**Your goal**
Only one stretch of the records below is wanted: the lines from the one holding "ATOM 58 O O" through the one holding "ATOM 74 C C". Return it exactly, both ends included.

**Supplied entries**
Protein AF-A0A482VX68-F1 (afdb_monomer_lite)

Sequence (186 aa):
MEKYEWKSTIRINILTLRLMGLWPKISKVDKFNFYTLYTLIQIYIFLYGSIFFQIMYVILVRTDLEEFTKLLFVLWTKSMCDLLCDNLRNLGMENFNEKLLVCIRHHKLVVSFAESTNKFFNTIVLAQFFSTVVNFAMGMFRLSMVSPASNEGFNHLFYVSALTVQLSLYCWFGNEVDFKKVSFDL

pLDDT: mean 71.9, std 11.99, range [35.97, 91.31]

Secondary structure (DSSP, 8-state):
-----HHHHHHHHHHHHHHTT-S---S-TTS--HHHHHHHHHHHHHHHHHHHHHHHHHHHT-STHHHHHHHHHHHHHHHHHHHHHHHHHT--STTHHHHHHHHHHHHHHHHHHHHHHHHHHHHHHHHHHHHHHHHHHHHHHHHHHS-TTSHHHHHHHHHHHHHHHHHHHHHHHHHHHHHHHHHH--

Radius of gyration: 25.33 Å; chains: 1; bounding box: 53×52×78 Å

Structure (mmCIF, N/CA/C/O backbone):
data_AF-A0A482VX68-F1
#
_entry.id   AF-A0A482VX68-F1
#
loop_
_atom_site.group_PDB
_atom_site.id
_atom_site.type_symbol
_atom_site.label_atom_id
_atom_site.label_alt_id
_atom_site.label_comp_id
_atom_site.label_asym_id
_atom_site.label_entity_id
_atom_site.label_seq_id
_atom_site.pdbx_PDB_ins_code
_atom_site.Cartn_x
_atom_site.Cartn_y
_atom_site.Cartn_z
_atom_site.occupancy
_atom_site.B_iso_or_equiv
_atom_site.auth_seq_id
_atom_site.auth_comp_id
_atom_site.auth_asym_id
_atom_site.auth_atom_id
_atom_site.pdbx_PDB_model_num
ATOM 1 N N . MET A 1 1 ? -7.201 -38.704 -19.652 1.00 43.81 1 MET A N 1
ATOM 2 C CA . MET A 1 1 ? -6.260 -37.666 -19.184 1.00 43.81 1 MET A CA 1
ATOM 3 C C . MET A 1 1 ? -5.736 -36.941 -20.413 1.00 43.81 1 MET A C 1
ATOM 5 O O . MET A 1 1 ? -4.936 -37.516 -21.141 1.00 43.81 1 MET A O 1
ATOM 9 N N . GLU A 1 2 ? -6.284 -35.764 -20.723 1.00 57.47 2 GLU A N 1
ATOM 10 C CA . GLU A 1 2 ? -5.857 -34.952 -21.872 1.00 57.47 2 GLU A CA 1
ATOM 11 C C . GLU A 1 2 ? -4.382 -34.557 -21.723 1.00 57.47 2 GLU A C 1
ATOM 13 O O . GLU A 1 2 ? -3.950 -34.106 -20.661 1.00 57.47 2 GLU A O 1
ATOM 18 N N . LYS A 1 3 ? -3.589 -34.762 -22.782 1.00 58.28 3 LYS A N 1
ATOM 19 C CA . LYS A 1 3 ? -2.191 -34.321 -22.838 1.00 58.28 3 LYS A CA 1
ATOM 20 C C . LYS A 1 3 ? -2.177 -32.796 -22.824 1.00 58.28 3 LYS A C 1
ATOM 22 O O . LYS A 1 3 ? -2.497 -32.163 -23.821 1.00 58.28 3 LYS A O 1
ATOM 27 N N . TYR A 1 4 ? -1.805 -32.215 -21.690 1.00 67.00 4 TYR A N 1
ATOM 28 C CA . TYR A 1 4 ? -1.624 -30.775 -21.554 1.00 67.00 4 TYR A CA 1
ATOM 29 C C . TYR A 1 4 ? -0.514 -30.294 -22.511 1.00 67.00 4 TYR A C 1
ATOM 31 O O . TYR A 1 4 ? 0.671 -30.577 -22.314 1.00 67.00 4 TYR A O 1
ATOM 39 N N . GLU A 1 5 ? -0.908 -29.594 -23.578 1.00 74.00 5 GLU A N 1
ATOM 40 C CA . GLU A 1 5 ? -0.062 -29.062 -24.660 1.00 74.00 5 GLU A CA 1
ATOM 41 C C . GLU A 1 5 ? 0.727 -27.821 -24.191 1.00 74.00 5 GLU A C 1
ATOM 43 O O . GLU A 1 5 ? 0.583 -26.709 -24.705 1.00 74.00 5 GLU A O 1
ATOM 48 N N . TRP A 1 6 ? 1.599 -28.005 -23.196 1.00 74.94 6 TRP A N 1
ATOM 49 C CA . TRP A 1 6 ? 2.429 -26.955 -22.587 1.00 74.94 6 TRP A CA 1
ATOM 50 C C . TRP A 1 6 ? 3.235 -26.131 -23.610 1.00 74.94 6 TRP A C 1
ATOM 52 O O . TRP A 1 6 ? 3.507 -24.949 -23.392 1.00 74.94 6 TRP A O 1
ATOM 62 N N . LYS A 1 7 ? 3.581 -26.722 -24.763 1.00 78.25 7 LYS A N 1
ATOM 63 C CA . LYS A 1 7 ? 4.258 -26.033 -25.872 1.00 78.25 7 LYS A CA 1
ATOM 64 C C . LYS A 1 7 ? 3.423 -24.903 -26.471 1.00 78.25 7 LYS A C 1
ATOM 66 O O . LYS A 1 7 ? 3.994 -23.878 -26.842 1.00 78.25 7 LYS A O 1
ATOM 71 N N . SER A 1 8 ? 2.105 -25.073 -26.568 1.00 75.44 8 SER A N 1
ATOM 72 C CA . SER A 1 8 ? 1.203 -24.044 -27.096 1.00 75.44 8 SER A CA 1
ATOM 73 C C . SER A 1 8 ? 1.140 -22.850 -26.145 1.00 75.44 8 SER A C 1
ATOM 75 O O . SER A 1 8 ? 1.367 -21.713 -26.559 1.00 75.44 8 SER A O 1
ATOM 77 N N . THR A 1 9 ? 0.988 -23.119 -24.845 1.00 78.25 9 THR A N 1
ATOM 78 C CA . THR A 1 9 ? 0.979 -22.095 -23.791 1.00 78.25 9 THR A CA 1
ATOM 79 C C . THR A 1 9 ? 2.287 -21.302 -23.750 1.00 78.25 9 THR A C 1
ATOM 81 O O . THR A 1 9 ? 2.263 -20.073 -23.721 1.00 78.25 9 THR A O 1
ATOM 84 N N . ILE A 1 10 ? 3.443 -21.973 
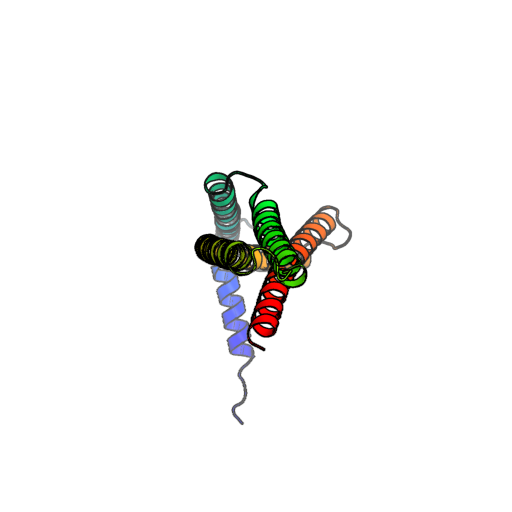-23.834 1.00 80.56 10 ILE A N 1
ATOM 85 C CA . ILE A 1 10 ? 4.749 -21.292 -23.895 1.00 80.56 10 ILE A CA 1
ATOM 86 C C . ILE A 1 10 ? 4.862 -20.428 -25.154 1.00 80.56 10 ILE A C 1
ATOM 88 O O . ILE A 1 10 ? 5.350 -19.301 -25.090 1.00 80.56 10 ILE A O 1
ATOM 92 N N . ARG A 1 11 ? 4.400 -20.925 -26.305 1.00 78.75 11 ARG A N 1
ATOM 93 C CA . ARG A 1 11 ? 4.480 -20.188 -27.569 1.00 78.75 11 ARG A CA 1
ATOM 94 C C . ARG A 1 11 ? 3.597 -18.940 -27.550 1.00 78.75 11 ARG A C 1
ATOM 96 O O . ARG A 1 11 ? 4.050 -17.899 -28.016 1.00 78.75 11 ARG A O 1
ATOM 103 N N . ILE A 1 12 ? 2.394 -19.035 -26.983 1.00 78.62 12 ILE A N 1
---
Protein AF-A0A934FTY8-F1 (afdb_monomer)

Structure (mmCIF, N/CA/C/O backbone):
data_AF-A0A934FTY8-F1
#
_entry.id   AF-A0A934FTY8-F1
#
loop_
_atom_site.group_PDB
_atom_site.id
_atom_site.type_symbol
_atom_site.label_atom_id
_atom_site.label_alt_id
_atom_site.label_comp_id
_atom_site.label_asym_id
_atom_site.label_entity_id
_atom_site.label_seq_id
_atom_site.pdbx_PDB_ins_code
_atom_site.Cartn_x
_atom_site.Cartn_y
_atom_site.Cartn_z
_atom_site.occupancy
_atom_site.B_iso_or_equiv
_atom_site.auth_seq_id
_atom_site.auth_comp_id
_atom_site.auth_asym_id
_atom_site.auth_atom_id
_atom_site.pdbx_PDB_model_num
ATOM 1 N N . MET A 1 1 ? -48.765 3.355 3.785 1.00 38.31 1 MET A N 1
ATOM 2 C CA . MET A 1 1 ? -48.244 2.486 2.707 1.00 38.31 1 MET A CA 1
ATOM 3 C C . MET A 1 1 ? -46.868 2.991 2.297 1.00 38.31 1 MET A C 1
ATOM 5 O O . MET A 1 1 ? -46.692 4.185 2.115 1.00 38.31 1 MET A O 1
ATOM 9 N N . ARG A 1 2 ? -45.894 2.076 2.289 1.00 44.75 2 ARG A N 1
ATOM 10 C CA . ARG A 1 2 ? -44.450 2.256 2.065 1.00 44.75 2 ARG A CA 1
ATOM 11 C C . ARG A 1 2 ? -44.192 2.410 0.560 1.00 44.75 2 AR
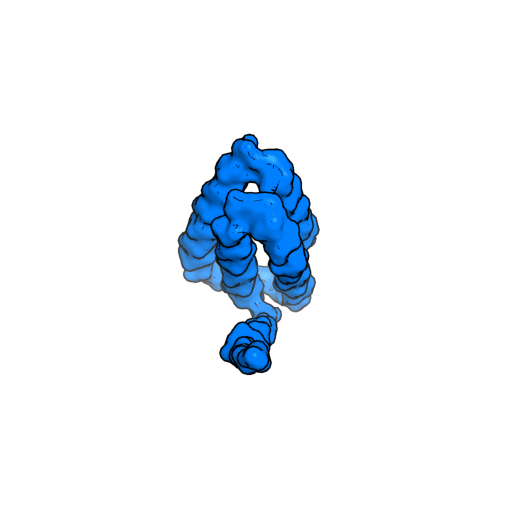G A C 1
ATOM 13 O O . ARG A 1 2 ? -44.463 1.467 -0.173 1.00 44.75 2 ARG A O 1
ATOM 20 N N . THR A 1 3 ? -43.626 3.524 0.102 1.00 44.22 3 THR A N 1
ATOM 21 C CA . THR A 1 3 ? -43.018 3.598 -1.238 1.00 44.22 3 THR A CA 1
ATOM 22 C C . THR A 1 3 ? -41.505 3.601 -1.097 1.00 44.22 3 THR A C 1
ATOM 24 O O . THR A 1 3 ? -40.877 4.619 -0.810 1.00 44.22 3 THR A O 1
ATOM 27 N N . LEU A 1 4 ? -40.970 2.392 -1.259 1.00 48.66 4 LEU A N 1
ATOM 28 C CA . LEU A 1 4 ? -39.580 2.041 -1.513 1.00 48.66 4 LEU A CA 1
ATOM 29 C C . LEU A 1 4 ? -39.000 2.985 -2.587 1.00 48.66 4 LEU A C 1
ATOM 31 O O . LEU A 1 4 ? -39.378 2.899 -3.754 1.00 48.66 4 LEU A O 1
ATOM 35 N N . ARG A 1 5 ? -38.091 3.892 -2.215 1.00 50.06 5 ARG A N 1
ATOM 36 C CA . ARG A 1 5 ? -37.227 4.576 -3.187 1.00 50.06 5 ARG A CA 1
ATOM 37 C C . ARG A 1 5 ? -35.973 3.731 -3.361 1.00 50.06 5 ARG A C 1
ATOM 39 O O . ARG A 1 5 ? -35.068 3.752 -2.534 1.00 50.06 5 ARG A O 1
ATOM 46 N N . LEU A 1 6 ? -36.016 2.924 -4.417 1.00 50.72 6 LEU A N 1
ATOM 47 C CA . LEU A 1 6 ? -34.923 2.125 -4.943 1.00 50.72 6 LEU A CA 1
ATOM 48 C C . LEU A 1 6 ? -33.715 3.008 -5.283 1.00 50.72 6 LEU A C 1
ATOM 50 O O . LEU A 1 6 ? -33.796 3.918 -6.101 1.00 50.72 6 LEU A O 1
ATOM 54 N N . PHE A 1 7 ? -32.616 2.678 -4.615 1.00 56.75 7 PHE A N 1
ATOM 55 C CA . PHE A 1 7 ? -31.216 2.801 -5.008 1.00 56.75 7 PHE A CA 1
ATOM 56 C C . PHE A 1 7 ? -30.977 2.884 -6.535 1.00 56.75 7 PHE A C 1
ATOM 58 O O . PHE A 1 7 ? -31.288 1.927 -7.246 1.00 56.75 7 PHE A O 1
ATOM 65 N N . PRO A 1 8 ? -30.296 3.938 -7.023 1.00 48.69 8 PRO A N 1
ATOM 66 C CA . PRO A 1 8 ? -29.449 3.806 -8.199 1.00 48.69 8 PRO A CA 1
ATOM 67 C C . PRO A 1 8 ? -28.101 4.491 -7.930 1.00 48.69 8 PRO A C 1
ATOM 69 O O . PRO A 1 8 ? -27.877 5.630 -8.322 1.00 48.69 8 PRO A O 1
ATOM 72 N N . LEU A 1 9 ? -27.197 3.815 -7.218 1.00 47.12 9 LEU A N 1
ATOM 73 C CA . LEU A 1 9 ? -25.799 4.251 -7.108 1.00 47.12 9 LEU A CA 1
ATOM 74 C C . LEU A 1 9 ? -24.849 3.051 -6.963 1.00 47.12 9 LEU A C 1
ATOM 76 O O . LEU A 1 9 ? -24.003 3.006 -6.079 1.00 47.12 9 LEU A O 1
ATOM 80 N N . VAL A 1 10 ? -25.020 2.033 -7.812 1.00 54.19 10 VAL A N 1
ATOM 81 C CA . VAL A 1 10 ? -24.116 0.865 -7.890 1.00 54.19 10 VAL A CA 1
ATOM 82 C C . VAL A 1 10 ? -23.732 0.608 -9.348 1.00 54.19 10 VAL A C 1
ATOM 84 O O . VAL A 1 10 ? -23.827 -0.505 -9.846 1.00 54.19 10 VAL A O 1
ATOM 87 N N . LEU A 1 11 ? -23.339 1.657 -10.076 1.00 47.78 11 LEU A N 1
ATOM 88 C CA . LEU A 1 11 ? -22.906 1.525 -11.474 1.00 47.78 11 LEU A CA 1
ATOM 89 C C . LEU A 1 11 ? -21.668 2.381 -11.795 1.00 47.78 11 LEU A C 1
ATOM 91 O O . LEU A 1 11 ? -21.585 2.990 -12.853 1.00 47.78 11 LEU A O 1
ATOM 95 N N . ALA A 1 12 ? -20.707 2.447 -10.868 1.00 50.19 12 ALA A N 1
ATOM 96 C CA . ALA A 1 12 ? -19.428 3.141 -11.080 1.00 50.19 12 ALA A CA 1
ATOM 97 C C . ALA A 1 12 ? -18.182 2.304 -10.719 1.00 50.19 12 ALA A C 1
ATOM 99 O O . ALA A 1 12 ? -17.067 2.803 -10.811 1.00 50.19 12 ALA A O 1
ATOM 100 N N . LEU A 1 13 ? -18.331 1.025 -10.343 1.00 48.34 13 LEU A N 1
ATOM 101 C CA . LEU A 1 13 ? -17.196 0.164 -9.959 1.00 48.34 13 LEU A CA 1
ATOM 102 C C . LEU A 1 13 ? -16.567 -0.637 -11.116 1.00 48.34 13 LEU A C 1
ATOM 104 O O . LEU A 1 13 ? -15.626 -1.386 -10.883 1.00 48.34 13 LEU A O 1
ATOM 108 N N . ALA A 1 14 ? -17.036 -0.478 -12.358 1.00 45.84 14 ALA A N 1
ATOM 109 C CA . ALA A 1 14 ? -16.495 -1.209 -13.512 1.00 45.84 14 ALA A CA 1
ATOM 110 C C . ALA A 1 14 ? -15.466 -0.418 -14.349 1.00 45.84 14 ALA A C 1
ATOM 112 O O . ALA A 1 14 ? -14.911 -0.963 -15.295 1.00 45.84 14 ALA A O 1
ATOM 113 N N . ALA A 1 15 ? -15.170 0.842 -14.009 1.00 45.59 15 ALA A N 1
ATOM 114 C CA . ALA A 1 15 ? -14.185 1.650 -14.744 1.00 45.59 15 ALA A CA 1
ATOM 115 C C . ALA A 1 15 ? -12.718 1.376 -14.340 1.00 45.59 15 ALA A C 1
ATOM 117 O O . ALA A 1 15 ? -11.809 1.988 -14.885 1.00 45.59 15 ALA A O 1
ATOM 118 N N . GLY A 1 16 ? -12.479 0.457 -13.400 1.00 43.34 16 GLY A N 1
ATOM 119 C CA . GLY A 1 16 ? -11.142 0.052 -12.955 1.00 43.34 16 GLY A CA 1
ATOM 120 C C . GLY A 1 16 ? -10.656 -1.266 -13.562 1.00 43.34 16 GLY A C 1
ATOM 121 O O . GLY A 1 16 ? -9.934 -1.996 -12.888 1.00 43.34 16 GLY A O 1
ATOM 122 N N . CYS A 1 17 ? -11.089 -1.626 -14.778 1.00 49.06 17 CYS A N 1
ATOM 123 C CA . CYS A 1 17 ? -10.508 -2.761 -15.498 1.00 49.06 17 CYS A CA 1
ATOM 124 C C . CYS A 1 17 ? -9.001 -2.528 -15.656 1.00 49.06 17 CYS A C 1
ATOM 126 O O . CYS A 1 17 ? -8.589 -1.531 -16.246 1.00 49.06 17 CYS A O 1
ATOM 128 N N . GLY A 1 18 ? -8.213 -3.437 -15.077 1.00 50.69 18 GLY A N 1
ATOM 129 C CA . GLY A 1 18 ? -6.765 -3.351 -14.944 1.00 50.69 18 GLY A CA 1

**Output for this task**
ATOM 58 O O . PHE A 1 7 ? -31.288 1.927 -7.246 1.00 56.75 7 PHE A O 1
ATOM 65 N N . PRO A 1 8 ? -30.296 3.938 -7.023 1.00 48.69 8 PRO A N 1
ATOM 66 C CA . PRO A 1 8 ? -29.449 3.806 -8.199 1.00 48.69 8 PRO A CA 1
ATOM 67 C C . PRO A 1 8 ? -28.101 4.491 -7.930 1.00 48.69 8 PRO A C 1
ATOM 69 O O . PRO A 1 8 ? -27.877 5.630 -8.322 1.00 48.69 8 PRO A O 1
ATOM 72 N N . LEU A 1 9 ? -27.197 3.815 -7.218 1.00 47.12 9 LEU A N 1
ATOM 73 C CA . LEU A 1 9 ? -25.799 4.251 -7.108 1.00 47.12 9 LEU A CA 1
ATOM 74 C C . LEU A 1 9 ? -24.849 3.051 -6.963 1.00 47.12 9 LEU A C 1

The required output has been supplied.